# Cockatiel randomly has a spaz.



## Joeser777 (Sep 8, 2011)

So for the most part my cockatiel is pretty tame, steps up pretty easy, let's me pet him isn't frightened of me in the slightest (as far as i know)

However sometimes he'll randomly just get really aggressive spaz and start going psycho on my fingers with his beak, i've read a few places to try to tap the bird on the head / beak , even to make a "TTSS" sort of noise to get their attention, but the noise doesn't work, and the cockatiel follows my hand and won't let me tap (continues to spaz).

He refuses to sit anywhere but my shoulder, and when he's in his cage occasionally i'll put my budgie in the same cage, he pushes the budgie around charges him pushes him off the perch etc when half the time the budgie is minding his own business. When i try to get my cockatiel off my shoulder he continually just runs right back up so i'd spend my time trying to continually keep him off if it's about dominance. 

Is this a problem of dominance?

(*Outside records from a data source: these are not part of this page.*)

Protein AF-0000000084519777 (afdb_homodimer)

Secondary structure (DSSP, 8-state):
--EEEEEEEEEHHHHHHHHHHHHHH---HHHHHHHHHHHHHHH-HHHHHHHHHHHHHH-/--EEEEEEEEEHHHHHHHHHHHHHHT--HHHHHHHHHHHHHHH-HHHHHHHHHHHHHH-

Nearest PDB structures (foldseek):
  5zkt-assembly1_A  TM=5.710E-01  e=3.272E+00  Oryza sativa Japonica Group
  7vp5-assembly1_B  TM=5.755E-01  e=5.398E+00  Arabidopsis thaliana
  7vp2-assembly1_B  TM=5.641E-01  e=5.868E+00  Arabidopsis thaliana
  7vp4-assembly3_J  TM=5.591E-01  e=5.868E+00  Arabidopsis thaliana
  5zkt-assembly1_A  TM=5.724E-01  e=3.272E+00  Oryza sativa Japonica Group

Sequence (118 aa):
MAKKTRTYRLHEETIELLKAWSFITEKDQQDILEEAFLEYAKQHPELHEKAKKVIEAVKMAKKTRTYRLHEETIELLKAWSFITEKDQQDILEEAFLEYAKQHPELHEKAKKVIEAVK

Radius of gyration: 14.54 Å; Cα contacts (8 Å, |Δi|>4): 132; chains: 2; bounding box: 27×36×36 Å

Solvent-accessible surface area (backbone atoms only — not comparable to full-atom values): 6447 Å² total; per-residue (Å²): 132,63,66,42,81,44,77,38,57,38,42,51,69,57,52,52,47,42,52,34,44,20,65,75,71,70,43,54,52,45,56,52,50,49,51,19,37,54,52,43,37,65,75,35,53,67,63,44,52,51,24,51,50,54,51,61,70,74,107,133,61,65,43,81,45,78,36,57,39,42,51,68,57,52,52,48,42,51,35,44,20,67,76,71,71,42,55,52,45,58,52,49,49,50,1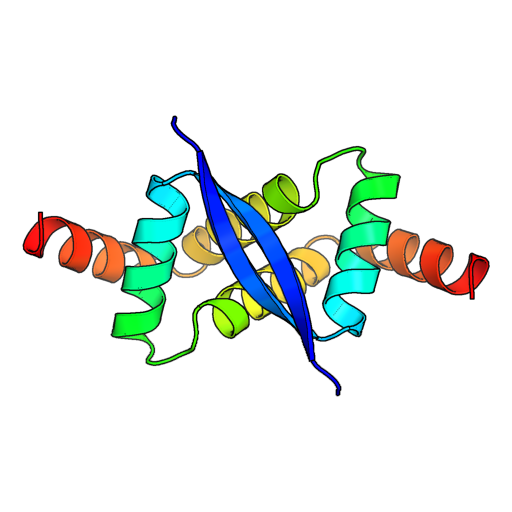9,36,55,52,43,36,65,75,35,53,68,62,43,52,52,24,52,51,53,51,61,70,73,106

Foldseek 3Di:
DDDDDDDDDDDPVVVVVLVVVCVVVVDDSVVVVVVVVVVVCVVVVVVVVVVVVVVVVVD/DDDDDDDDDDDPVVVVVLVVVCVVVVDDSVVVVVVVVVVVCVVVVVVVVVVVVVVVVVD

Structure (mmCIF, N/CA/C/O backbone):
data_AF-0000000084519777-model_v1
#
loop_
_entity.id
_entity.type
_entity.pdbx_description
1 polymer 'CopG family transcriptional regulator'
#
loop_
_atom_site.group_PDB
_atom_site.id
_atom_site.type_symbol
_atom_site.label_atom_id
_atom_site.label_alt_id
_atom_site.label_comp_id
_atom_site.label_asym_id
_atom_site.label_entity_id
_atom_site.label_seq_id
_atom_site.pdbx_PDB_ins_code
_atom_site.Cartn_x
_atom_site.Cartn_y
_atom_site.Cartn_z
_atom_site.occupancy
_atom_site.B_iso_or_equiv
_atom_site.auth_seq_id
_atom_site.auth_comp_id
_atom_site.auth_asym_id
_atom_site.auth_atom_id
_atom_site.pdbx_PDB_model_num
ATOM 1 N N . MET A 1 1 ? 4.324 4.578 -17.125 1 70.19 1 MET A N 1
ATOM 2 C CA . MET A 1 1 ? 3.473 3.4 -16.984 1 70.19 1 MET A CA 1
ATOM 3 C C . MET A 1 1 ? 2.033 3.801 -16.688 1 70.19 1 MET A C 1
ATOM 5 O O . MET A 1 1 ? 1.792 4.836 -16.062 1 70.19 1 MET A O 1
ATOM 9 N N . ALA A 1 2 ? 1.09 2.941 -17.156 1 87.31 2 ALA A N 1
ATOM 10 C CA . ALA A 1 2 ? -0.317 3.301 -17 1 87.31 2 ALA A CA 1
ATOM 11 C C . ALA A 1 2 ? -0.795 3.041 -15.578 1 87.31 2 ALA A C 1
ATOM 13 O O . ALA A 1 2 ? -0.311 2.125 -14.906 1 87.31 2 ALA A O 1
ATOM 14 N N . LYS A 1 3 ? -1.601 3.896 -15.055 1 93.31 3 LYS A N 1
ATOM 15 C CA . LYS A 1 3 ? -2.252 3.684 -13.766 1 93.31 3 LYS A CA 1
ATOM 16 C C . LYS A 1 3 ? -3.701 3.242 -13.945 1 93.31 3 LYS A C 1
ATOM 18 O O . LYS A 1 3 ? -4.383 3.695 -14.875 1 93.31 3 LYS A O 1
ATOM 23 N N . LYS A 1 4 ? -4.09 2.355 -13.07 1 94.5 4 LYS A N 1
ATOM 24 C CA . LYS A 1 4 ? -5.457 1.845 -13.07 1 94.5 4 LYS A CA 1
ATOM 25 C C . LYS A 1 4 ? -6.129 2.076 -11.719 1 94.5 4 LYS A C 1
ATOM 27 O O . LYS A 1 4 ? -5.484 1.965 -10.672 1 94.5 4 LYS A O 1
ATOM 32 N N . THR A 1 5 ? -7.344 2.242 -11.719 1 95.31 5 THR A N 1
ATOM 33 C CA . THR A 1 5 ? -8.125 2.473 -10.516 1 95.31 5 THR A CA 1
ATOM 34 C C . THR A 1 5 ? -8.484 1.153 -9.836 1 95.31 5 THR A C 1
ATOM 36 O O . THR A 1 5 ? -8.953 0.22 -10.492 1 95.31 5 THR A O 1
ATOM 39 N N . ARG A 1 6 ? -8.227 1.162 -8.547 1 94.12 6 ARG A N 1
ATOM 40 C CA . ARG A 1 6 ? -8.617 0.02 -7.727 1 94.12 6 ARG A CA 1
ATOM 41 C C . ARG A 1 6 ? -9.219 0.478 -6.402 1 94.12 6 ARG A C 1
ATOM 43 O O . ARG A 1 6 ? -8.867 1.542 -5.891 1 94.12 6 ARG A O 1
ATOM 50 N N . THR A 1 7 ? -10.109 -0.36 -5.852 1 93.88 7 THR A N 1
ATOM 51 C CA . THR A 1 7 ? -10.75 -0.091 -4.57 1 93.88 7 THR A CA 1
ATOM 52 C C . THR A 1 7 ? -10.234 -1.049 -3.498 1 93.88 7 THR A C 1
ATOM 54 O O . THR A 1 7 ? -10.211 -2.264 -3.705 1 93.88 7 THR A O 1
ATOM 57 N N . TYR A 1 8 ? -9.914 -0.397 -2.436 1 95.06 8 TYR A N 1
ATOM 58 C CA . TYR A 1 8 ? -9.438 -1.182 -1.306 1 95.06 8 TYR A CA 1
ATOM 59 C C . TYR A 1 8 ? -10.125 -0.758 -0.014 1 95.06 8 TYR A C 1
ATOM 61 O O . TYR A 1 8 ? -10.531 0.397 0.13 1 95.06 8 TYR A O 1
ATOM 69 N N . ARG A 1 9 ? -10.273 -1.768 0.855 1 94.81 9 ARG A N 1
ATOM 70 C CA . ARG A 1 9 ? -10.727 -1.485 2.213 1 94.81 9 ARG A CA 1
ATOM 71 C C . ARG A 1 9 ? -9.562 -1.506 3.195 1 94.81 9 ARG A C 1
ATOM 73 O O . ARG A 1 9 ? -8.914 -2.537 3.371 1 94.81 9 ARG A O 1
ATOM 80 N N . LEU A 1 10 ? -9.312 -0.368 3.752 1 96.56 10 LEU A N 1
ATOM 81 C CA . LEU A 1 10 ? -8.227 -0.234 4.719 1 96.56 10 LEU A CA 1
ATOM 82 C C . LEU A 1 10 ? -8.766 0.179 6.086 1 96.56 10 LEU A C 1
ATOM 84 O O . LEU A 1 10 ? -9.852 0.757 6.18 1 96.56 10 LEU A O 1
ATOM 88 N N . HIS A 1 11 ? -7.965 -0.156 7.094 1 96.31 11 HIS A N 1
ATOM 89 C CA . HIS A 1 11 ? -8.344 0.314 8.422 1 96.31 11 HIS A CA 1
ATOM 90 C C . HIS A 1 11 ? -8.344 1.838 8.484 1 96.31 11 HIS A C 1
ATOM 92 O O . HIS A 1 11 ? -7.473 2.49 7.91 1 96.31 11 HIS A O 1
ATOM 98 N N . GLU A 1 12 ? -9.32 2.342 9.18 1 94.94 12 GLU A N 1
ATOM 99 C CA . GLU A 1 12 ? -9.461 3.789 9.305 1 94.94 12 GLU A CA 1
ATOM 100 C C . GLU A 1 12 ? -8.188 4.426 9.852 1 94.94 12 GLU A C 1
ATOM 102 O O . GLU A 1 12 ? -7.805 5.52 9.438 1 94.94 12 GLU A O 1
ATOM 107 N N . GLU A 1 13 ? -7.5 3.768 10.75 1 93.94 13 GLU A N 1
ATOM 108 C CA . GLU A 1 13 ? -6.258 4.281 11.32 1 93.94 13 GLU A CA 1
ATOM 109 C C . GLU A 1 13 ? -5.164 4.375 10.266 1 93.94 13 GLU A C 1
ATOM 111 O O . GLU A 1 13 ? -4.367 5.316 10.266 1 93.94 13 GLU A O 1
ATOM 116 N N . THR A 1 14 ? -5.113 3.406 9.383 1 96.12 14 THR A N 1
ATOM 117 C CA . THR A 1 14 ? -4.137 3.406 8.297 1 96.12 14 THR A CA 1
ATOM 118 C C . THR A 1 14 ? -4.414 4.551 7.328 1 96.12 14 THR A C 1
ATOM 120 O O . THR A 1 14 ? -3.484 5.23 6.883 1 96.12 14 THR A O 1
ATOM 123 N N . ILE A 1 15 ? -5.723 4.719 7.051 1 96.38 15 ILE A N 1
ATOM 124 C CA . ILE A 1 15 ? -6.129 5.777 6.133 1 96.38 15 ILE A CA 1
ATOM 125 C C . ILE A 1 15 ? -5.75 7.137 6.715 1 96.38 15 ILE A C 1
ATOM 127 O O . ILE A 1 15 ? -5.227 8 6.004 1 96.38 15 ILE A O 1
ATOM 131 N N . GLU A 1 16 ? -5.98 7.324 7.973 1 95.88 16 GLU A N 1
ATOM 132 C CA . GLU A 1 16 ? -5.652 8.578 8.641 1 95.88 16 GLU A CA 1
ATOM 133 C C . GLU A 1 16 ? -4.148 8.836 8.617 1 95.88 16 GLU A C 1
ATOM 135 O O . GLU A 1 16 ? -3.711 9.961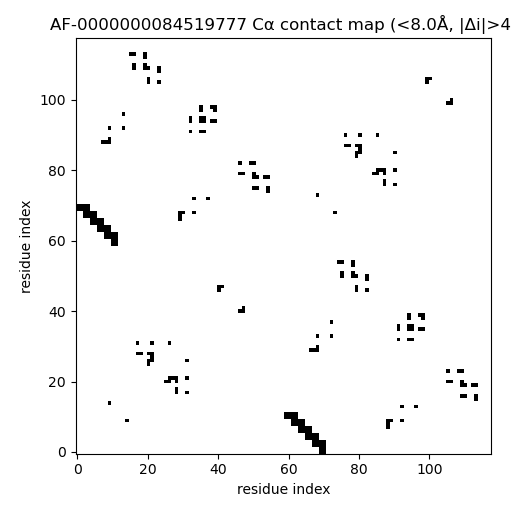 8.367 1 95.88 16 GLU A O 1
ATOM 140 N N . LEU A 1 17 ? -3.424 7.828 8.891 1 96.88 17 LEU A N 1
ATOM 141 C CA . LEU A 1 17 ? -1.97 7.949 8.859 1 96.88 17 LEU A CA 1
ATOM 142 C C . LEU A 1 17 ? -1.483 8.281 7.453 1 96.88 17 LEU A C 1
ATOM 144 O O . LEU A 1 17 ? -0.601 9.125 7.277 1 96.88 17 LEU A O 1
ATOM 148 N N . LEU A 1 18 ? -2.023 7.566 6.48 1 96.88 18 LEU A N 1
ATOM 149 C CA . LEU A 1 18 ? -1.681 7.797 5.082 1 96.88 18 LEU A CA 1
ATOM 150 C C . LEU A 1 18 ? -1.996 9.234 4.676 1 96.88 18 LEU A C 1
ATOM 152 O O . LEU A 1 18 ? -1.219 9.867 3.955 1 96.88 18 LEU A O 1
ATOM 156 N N . LYS A 1 19 ? -3.137 9.781 5.102 1 96.88 19 LYS A N 1
ATOM 157 C CA . LYS A 1 19 ? -3.506 11.172 4.824 1 96.88 19 LYS A CA 1
ATOM 158 C C . LYS A 1 19 ? -2.498 12.141 5.438 1 96.88 19 LYS A C 1
ATOM 160 O O . LYS A 1 19 ? -2.107 13.117 4.801 1 96.88 19 LYS A O 1
ATOM 165 N N . ALA A 1 20 ? -2.156 11.875 6.664 1 97.69 20 ALA A N 1
ATOM 166 C CA . ALA A 1 20 ? -1.174 12.727 7.336 1 97.69 20 ALA A CA 1
ATOM 167 C C . ALA A 1 20 ? 0.17 12.68 6.613 1 97.69 20 ALA A C 1
ATOM 169 O O . ALA A 1 20 ? 0.822 13.711 6.441 1 97.69 20 ALA A O 1
ATOM 170 N N . TRP A 1 21 ? 0.597 11.508 6.195 1 97 21 TRP A N 1
ATOM 171 C CA . TRP A 1 21 ? 1.831 11.344 5.434 1 97 21 TRP A CA 1
ATOM 172 C C . TRP A 1 21 ? 1.77 12.133 4.129 1 97 21 TRP A C 1
ATOM 174 O O . TRP A 1 21 ? 2.738 12.805 3.756 1 97 21 TRP A O 1
ATOM 184 N N . SER A 1 22 ? 0.646 12.008 3.469 1 97.31 22 SER A N 1
ATOM 185 C CA . SER A 1 22 ? 0.444 12.734 2.219 1 97.31 22 SER A CA 1
ATOM 186 C C . SER A 1 22 ? 0.551 14.242 2.432 1 97.31 22 SER A C 1
ATOM 188 O O . SER A 1 22 ? 1.164 14.945 1.626 1 97.31 22 SER A O 1
ATOM 190 N N . PHE A 1 23 ? -0.015 14.75 3.479 1 97.12 23 P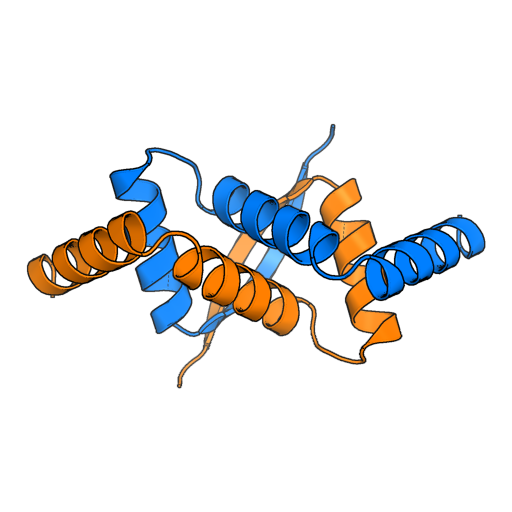HE A N 1
ATOM 191 C CA . PHE A 1 23 ? 0.028 16.156 3.84 1 97.12 23 PHE A CA 1
ATOM 192 C C . PHE A 1 23 ? 1.46 16.609 4.109 1 97.12 23 PHE A C 1
ATOM 194 O O . PHE A 1 23 ? 1.899 17.641 3.6 1 97.12 23 PHE A O 1
ATOM 201 N N . ILE A 1 24 ? 2.246 15.828 4.855 1 96.5 24 ILE A N 1
ATOM 202 C CA . ILE A 1 24 ? 3.594 16.188 5.289 1 96.5 24 ILE A CA 1
ATOM 203 C C . ILE A 1 24 ? 4.551 16.141 4.102 1 96.5 24 ILE A C 1
ATOM 205 O O . ILE A 1 24 ? 5.383 17.031 3.93 1 96.5 24 ILE A O 1
ATOM 209 N N . THR A 1 25 ? 4.469 15.094 3.244 1 96.75 25 THR A N 1
ATOM 210 C CA . THR A 1 25 ? 5.438 14.852 2.178 1 96.75 25 THR A CA 1
ATOM 211 C C . THR A 1 25 ? 5 15.539 0.886 1 96.75 25 THR A C 1
ATOM 213 O O . THR A 1 25 ? 5.777 15.641 -0.063 1 96.75 25 THR 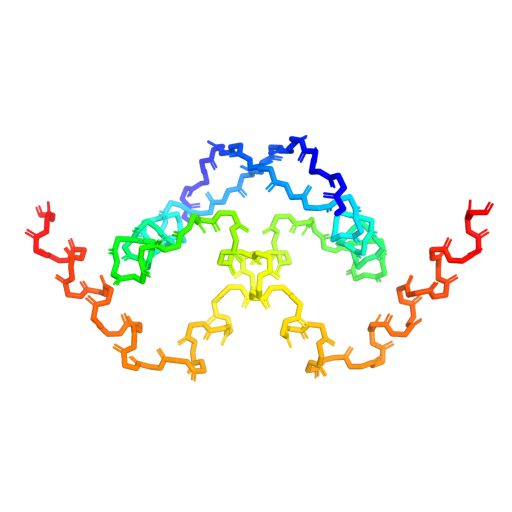A O 1
ATOM 216 N N . GLU A 1 26 ? 3.652 15.875 0.793 1 96.31 26 GLU A N 1
ATOM 217 C CA . GLU A 1 26 ? 3.037 16.453 -0.399 1 96.31 26 GLU A CA 1
ATOM 218 C C . GLU A 1 26 ? 3.004 15.445 -1.544 1 96.31 26 GLU A C 1
ATOM 220 O O . GLU A 1 26 ? 3.053 15.82 -2.715 1 96.31 26 GLU A O 1
ATOM 225 N N . LYS A 1 27 ? 3.127 14.148 -1.163 1 96 27 LYS A N 1
ATOM 226 C CA . LYS A 1 27 ? 2.934 13.07 -2.125 1 96 27 LYS A CA 1
ATOM 227 C C . LYS A 1 27 ? 1.501 12.547 -2.084 1 96 27 LYS A C 1
ATOM 229 O O . LYS A 1 27 ? 0.873 12.523 -1.023 1 96 27 LYS A O 1
ATOM 234 N N . ASP A 1 28 ? 1.064 12.141 -3.188 1 96 28 ASP A N 1
ATOM 235 C CA . ASP A 1 28 ? -0.246 11.5 -3.238 1 96 28 ASP A CA 1
ATOM 236 C C . ASP A 1 28 ? -0.258 10.211 -2.422 1 96 28 ASP A C 1
ATOM 238 O O . ASP A 1 28 ? 0.72 9.461 -2.422 1 96 28 ASP A O 1
ATOM 242 N N . GLN A 1 29 ? -1.346 9.969 -1.792 1 96.31 29 GLN A N 1
ATOM 243 C CA . GLN A 1 29 ? -1.507 8.766 -0.987 1 96.31 29 GLN A CA 1
ATOM 244 C C . GLN A 1 29 ? -1.189 7.516 -1.802 1 96.31 29 GLN A C 1
ATOM 246 O O . GLN A 1 29 ? -0.531 6.598 -1.308 1 96.31 29 GLN A O 1
ATOM 251 N N . GLN A 1 30 ? -1.657 7.504 -3.025 1 95.62 30 GLN A N 1
ATOM 252 C CA . GLN A 1 30 ? -1.446 6.34 -3.879 1 95.62 30 GLN A CA 1
ATOM 253 C C . GLN A 1 30 ? 0.036 6.145 -4.188 1 95.62 30 GLN A C 1
ATOM 255 O O . GLN A 1 30 ? 0.512 5.012 -4.289 1 95.62 30 GLN A O 1
ATOM 260 N N . ASP A 1 31 ? 0.768 7.199 -4.293 1 96.62 31 ASP A N 1
ATOM 261 C CA . ASP A 1 31 ? 2.205 7.105 -4.52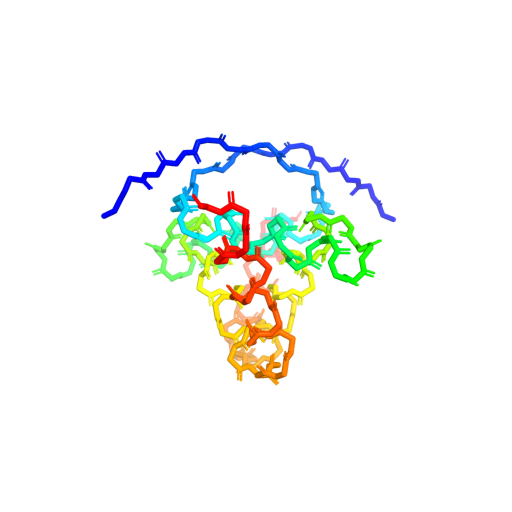7 1 96.62 31 ASP A CA 1
ATOM 262 C C . ASP A 1 31 ? 2.93 6.574 -3.291 1 96.62 31 ASP A C 1
ATOM 264 O O . ASP A 1 31 ? 3.861 5.773 -3.408 1 96.62 31 ASP A O 1
ATOM 268 N N . ILE A 1 32 ? 2.525 7.023 -2.131 1 97.12 32 ILE A N 1
ATOM 269 C CA . ILE A 1 32 ? 3.113 6.566 -0.878 1 97.12 32 ILE A CA 1
ATOM 270 C C . ILE A 1 32 ? 2.861 5.07 -0.706 1 97.12 32 ILE A C 1
ATOM 272 O O . ILE A 1 32 ? 3.771 4.316 -0.352 1 97.12 32 ILE A O 1
ATOM 276 N N . LEU A 1 33 ? 1.59 4.641 -0.97 1 96.94 33 LEU A N 1
ATOM 277 C CA . LEU A 1 33 ? 1.239 3.229 -0.858 1 96.94 33 LEU A CA 1
ATOM 278 C C . LEU A 1 33 ? 2.074 2.383 -1.814 1 96.94 33 LEU A C 1
ATOM 280 O O . LEU A 1 33 ? 2.551 1.309 -1.444 1 96.94 33 LEU A O 1
ATOM 284 N N . GLU A 1 34 ? 2.227 2.871 -3.002 1 96.56 34 GLU A N 1
ATOM 285 C CA . GLU A 1 34 ? 3.006 2.141 -3.998 1 96.56 34 GLU A CA 1
ATOM 286 C C . GLU A 1 34 ? 4.473 2.047 -3.59 1 96.56 34 GLU A C 1
ATOM 288 O O . GLU A 1 34 ? 5.086 0.982 -3.699 1 96.56 34 GLU A O 1
ATOM 293 N N . GLU A 1 35 ? 5.016 3.129 -3.137 1 96.38 35 GLU A N 1
ATOM 294 C CA . GLU A 1 35 ? 6.398 3.139 -2.674 1 96.38 35 GLU A CA 1
ATOM 295 C C . GLU A 1 35 ? 6.598 2.178 -1.504 1 96.38 35 GLU A C 1
ATOM 297 O O . GLU A 1 35 ? 7.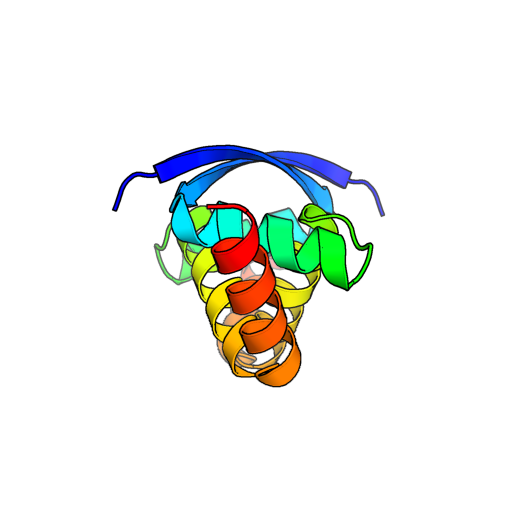594 1.452 -1.452 1 96.38 35 GLU A O 1
ATOM 302 N N . ALA A 1 36 ? 5.703 2.234 -0.584 1 97.25 36 ALA A N 1
ATOM 303 C CA . ALA A 1 36 ? 5.773 1.353 0.579 1 97.25 36 ALA A CA 1
ATOM 304 C C . ALA A 1 36 ? 5.762 -0.114 0.156 1 97.25 36 ALA A C 1
ATOM 306 O O . ALA A 1 36 ? 6.543 -0.919 0.665 1 97.25 36 ALA A O 1
ATOM 307 N N . PHE A 1 37 ? 4.867 -0.424 -0.79 1 97.69 37 PHE A N 1
ATOM 308 C CA . PHE A 1 37 ? 4.766 -1.807 -1.243 1 97.69 37 PHE A CA 1
ATOM 309 C C . PHE A 1 37 ? 6.027 -2.225 -1.987 1 97.69 37 PHE A C 1
ATOM 311 O O . PHE A 1 37 ? 6.52 -3.342 -1.808 1 97.69 37 PHE A O 1
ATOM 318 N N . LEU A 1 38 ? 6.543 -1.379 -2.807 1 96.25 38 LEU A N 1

What can i do to make my cockatiel more calm?


----------



## xoxsarahxox (Dec 13, 2010)

If your putting the budgie in your tiels cage then your tiel is just defending his territory from this budgie intruder. 

I dont think its a problem of dominance, mine love shoulders and if I put them on my hand they immediately climb up to my shoulder but ifyou dont want him up there then I guess just keep taking him down from there, maybe give him treats somewhere else so he associates a certain place with food, thats not your shoulder. ( other people might have better advice on that one as I dont mind mine on my shoulders)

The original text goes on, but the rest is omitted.